A load balancer (LB) is a device that acts as a reverse proxy and distributes network or application traffic across a number of servers. LBs are used to increase capacity (concurrent users) and reliability of applications. They improve the overall performance of applications by decreasing the burden on servers associated with managing and maintaining application and network sessions, as well as by performing application-specific tasks.
Some of Load Balancers will be mentioned in this article, including:
- general Layer 7 (application) layer
- DNS L7 layer load balancers
- L4 (transport) layer load balancers
- general L3 (network)
- Anycast load balancers
We’ll ignore most of the jargons to minimize preceded knowledge of computer networking, except the basic idea of OSI 7 layer model. The OSI 7 layer model is a model used to separate responsibilities of devices in a network, providing transparent and standard interfaces to both upper and lower layers. They’re named from high to low as:
- Application Layer (Layer 7). High-level APIs, including resource sharing, remote file access
- Presentation Layer. Translation of data between a networking service and an application; including character encoding, data compression, and encryption/decryption
- Session Layer. Managing communication sessions, i.e. continuous exchange of information in the form of multiple back-and-forth transmissions between two nodes
- Transport Layer. Reliable transmission of data segments between points on a network, including segmentation, and multiplexing
- Network Layer. Structuring and managing a multi-node network, including addressing, routing and traffic control
- Data Link Layer. Reliable transmission of data frames between two nodes connected by a physical layer
- Physical Layer (Layer 1). Transmission and reception of raw bit stream over a physical medium
For any layer of them, its upper layer and lower are transparent if available, meaning it isn’t capable of having any insight of other layers. This is a very important concept for OSI model and will be implied in the following article.
Types of LBs
L7, application layer
An L7 load balancer operates at the highest level of OSI level, but this doesn’t mean it has insights for all layers, but simply L7. The content in L7 is the actual information of applications, which includes HTTP, DNS, and FTP etc. This gives the L7 LB ability to terminate traffic and make decisions based on the content of messages, such as URL and cookie. It then forwards traffic to actual servers behind.

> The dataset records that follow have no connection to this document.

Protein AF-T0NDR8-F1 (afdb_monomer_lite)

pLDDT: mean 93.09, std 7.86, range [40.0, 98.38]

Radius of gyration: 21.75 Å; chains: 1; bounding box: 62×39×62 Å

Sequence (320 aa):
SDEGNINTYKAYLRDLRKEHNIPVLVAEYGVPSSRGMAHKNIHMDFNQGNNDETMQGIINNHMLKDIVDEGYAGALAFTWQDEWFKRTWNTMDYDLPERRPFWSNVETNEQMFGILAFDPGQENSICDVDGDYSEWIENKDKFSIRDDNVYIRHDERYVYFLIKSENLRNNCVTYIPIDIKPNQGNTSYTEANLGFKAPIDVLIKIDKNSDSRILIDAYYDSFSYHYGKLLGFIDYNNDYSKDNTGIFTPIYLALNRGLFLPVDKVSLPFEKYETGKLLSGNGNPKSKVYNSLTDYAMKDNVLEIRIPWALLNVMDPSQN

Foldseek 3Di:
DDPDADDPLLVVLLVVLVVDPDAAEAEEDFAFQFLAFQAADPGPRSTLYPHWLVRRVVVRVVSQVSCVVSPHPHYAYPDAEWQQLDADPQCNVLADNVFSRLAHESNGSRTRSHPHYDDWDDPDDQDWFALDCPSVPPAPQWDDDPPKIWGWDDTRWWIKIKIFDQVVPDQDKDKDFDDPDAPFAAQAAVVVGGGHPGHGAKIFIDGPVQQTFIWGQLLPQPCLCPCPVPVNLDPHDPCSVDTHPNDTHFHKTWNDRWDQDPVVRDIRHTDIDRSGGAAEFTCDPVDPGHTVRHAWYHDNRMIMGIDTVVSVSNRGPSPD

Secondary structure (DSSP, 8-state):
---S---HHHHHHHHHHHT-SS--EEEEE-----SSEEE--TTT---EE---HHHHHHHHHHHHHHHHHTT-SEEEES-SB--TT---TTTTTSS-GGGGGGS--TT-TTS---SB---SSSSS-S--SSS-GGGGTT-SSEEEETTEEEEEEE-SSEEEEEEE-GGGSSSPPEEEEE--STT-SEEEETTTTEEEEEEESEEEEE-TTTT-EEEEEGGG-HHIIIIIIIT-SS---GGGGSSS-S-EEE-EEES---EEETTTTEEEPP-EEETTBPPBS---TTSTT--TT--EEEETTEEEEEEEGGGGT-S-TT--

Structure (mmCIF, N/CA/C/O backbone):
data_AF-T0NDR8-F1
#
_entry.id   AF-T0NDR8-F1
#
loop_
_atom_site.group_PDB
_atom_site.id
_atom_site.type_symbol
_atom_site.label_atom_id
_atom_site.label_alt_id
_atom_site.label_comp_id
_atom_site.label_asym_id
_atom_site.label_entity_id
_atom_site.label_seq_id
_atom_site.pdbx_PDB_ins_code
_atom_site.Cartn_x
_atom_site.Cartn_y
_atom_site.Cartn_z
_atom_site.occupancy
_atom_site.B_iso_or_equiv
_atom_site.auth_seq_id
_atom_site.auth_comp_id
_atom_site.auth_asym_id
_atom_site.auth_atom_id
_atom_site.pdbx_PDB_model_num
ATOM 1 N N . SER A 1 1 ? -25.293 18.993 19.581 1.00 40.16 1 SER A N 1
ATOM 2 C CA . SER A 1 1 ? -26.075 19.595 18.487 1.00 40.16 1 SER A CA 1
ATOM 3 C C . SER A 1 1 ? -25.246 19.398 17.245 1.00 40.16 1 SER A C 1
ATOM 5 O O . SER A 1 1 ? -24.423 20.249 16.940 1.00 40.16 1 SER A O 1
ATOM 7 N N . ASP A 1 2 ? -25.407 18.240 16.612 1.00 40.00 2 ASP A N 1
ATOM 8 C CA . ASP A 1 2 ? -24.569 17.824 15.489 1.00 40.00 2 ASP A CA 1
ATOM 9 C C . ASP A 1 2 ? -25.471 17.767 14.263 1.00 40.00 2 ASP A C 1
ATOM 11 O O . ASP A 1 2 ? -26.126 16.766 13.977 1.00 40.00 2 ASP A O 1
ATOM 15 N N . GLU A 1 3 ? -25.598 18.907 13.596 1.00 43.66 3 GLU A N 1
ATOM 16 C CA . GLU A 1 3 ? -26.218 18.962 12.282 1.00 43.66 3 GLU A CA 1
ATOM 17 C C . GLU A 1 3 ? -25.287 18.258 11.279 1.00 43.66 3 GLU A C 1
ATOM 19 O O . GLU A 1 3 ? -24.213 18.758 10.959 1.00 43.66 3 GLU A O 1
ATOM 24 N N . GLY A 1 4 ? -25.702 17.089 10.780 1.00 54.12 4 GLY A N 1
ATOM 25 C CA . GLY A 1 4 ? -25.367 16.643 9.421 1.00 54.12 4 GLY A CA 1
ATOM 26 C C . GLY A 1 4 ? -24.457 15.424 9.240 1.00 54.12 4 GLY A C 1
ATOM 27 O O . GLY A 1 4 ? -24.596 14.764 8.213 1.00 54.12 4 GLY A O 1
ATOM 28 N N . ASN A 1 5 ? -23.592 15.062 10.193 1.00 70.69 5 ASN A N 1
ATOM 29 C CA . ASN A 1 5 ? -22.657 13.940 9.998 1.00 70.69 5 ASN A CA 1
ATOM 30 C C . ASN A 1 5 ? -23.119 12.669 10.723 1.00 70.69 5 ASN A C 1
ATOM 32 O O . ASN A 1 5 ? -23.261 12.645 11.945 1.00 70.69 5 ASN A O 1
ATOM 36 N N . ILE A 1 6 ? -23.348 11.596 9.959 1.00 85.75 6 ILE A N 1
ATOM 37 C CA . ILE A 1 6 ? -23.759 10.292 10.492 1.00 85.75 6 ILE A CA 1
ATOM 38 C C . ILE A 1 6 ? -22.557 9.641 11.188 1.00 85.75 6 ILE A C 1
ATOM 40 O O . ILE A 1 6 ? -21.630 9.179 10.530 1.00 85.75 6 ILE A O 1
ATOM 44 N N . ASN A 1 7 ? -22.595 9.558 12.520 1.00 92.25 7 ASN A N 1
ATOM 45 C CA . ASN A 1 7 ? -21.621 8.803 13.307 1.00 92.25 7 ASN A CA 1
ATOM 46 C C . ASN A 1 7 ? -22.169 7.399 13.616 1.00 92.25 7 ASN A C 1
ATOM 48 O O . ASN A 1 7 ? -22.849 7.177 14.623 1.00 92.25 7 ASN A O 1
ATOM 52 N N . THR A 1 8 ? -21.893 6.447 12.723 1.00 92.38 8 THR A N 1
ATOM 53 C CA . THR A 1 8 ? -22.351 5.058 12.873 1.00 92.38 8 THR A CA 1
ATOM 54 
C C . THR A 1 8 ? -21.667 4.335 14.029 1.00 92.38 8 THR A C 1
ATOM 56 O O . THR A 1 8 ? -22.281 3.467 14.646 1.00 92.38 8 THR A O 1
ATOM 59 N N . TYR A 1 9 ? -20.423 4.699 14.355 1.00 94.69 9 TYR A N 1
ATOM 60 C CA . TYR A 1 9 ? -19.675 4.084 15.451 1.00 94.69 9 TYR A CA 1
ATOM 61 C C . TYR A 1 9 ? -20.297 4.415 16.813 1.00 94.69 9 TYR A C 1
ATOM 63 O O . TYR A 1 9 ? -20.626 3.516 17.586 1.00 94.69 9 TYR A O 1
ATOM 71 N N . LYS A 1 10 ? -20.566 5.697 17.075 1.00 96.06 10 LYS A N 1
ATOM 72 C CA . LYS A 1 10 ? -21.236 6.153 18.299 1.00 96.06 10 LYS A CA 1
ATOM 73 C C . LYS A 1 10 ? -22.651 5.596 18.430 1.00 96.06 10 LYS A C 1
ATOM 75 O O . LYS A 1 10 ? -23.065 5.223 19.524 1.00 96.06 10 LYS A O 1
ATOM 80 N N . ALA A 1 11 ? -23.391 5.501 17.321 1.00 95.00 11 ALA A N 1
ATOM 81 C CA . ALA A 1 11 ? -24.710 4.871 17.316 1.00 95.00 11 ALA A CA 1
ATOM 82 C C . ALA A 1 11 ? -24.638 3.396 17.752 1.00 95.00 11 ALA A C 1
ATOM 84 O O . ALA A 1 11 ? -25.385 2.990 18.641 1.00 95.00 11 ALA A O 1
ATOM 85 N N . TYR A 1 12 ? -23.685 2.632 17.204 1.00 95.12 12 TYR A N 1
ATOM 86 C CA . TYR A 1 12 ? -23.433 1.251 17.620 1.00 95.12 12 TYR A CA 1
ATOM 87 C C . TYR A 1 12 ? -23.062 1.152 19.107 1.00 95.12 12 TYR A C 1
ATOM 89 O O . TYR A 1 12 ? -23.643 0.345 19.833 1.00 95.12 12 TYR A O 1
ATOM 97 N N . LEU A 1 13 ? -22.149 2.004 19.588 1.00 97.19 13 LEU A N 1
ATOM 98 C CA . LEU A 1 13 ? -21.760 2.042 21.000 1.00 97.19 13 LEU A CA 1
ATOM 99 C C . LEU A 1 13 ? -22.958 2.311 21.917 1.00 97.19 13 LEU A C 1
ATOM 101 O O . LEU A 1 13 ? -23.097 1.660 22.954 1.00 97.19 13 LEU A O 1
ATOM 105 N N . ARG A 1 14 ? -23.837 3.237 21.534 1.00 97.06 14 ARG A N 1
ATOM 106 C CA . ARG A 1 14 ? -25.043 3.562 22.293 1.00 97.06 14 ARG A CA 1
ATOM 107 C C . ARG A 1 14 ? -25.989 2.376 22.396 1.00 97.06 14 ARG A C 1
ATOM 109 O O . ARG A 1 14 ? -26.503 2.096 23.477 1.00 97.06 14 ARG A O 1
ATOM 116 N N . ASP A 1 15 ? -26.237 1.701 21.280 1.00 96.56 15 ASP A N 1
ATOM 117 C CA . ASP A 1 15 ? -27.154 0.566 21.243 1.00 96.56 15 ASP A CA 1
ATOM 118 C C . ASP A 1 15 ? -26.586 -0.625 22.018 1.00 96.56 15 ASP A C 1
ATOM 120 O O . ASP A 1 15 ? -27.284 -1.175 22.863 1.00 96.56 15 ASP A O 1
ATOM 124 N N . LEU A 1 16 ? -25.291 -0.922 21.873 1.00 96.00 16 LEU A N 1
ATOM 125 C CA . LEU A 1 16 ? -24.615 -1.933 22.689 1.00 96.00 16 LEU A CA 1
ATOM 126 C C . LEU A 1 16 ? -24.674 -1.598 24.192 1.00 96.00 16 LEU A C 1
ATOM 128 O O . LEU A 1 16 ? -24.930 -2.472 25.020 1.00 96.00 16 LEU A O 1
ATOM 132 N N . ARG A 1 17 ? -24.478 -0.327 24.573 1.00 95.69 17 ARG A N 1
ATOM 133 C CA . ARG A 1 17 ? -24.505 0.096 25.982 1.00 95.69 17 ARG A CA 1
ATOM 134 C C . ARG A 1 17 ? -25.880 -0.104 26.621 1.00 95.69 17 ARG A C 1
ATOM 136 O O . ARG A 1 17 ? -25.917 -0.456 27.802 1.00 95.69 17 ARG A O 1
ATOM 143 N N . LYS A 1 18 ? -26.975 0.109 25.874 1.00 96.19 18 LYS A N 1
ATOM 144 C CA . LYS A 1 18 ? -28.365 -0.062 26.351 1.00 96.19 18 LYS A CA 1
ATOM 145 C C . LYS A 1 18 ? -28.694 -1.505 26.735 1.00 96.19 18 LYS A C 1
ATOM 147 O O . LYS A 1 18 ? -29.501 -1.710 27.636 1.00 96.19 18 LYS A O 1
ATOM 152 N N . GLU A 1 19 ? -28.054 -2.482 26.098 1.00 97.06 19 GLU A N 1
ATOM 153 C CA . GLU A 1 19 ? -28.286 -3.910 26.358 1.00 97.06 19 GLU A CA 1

DNS is an L7 protocol mentioned previously, so a DNS LB should operate as same as a general L7 LB, right? Applications usually query DNS to find the IP address of a domain, they will then follow the response to reach the destination. A DNS LB is not an LBed DNS group, is a (set of) DNS server(s) returning a set of pre-defined DNS records, which changes itself each query, typically by with the round-robin method. Since the response changes every time w/o considering caching, applications are distributed to a group of servers.
L4, TCP/UDP LB
An L4 load balancer comes into consideration when there is more traffic. It includes TCP and UDP. The L4 load balancer simply forwards packets by using their pairs of IP address and port number or port numbers alone. It allows load balance specific flows across pools. As mentioned above, it has no ability to inspect any content that is higher than L4, meaning it can’t make routing decisions based on the content.
L3, network layer
Layer 3 load balancers are typically based on the IP protocol. It sees only IP information usually and makes a decision solely on IP address (source and/or destination).
Most of the internet use unicast. It means routing devices find best (usually shortest) path to a destination (IP). Anycast is a technique that multiple network devices share the same IP address. The routers will consider them as the same destination with different path costs and will choose the best one by their policies.
Common algorithms and related techniques
Round Robin (RR)
This is the simplest algorithm used in LB. Imagining a set of server returns one answer with instances A, B, and C behind, the answers will follow:
A -> B -> C -> A -> B -> C -> A -> …
Weighted Round Robin (WRR)
RR is robust because of its simplicity. If we have a set of servers with different performance, and we want to distribute traffic fairly not equally, the WRR fits perfectly. This method operates the same way as RR, but a server with a higher weight will receive more traffic in a round. Taking the same example except server B weighing 2, its response will follow or similar:
A -> B -> B -> C -> A -> B -> B -> C -> A -> …
If an LB is capable of tracking states of traffic, there are more possible algorithms used to make decisions. Methods, such as least connection and least response time, need to track states of connections, they may provide some benefits in some cases but will become a bottleneck when traffic goes larger and larger.
Health checking is almost a requirement for using LB, though it isn’t mandatory. The health checking works as its name suggests: regularly check a service is still live to determine whether following traffic to be re-directed to this service.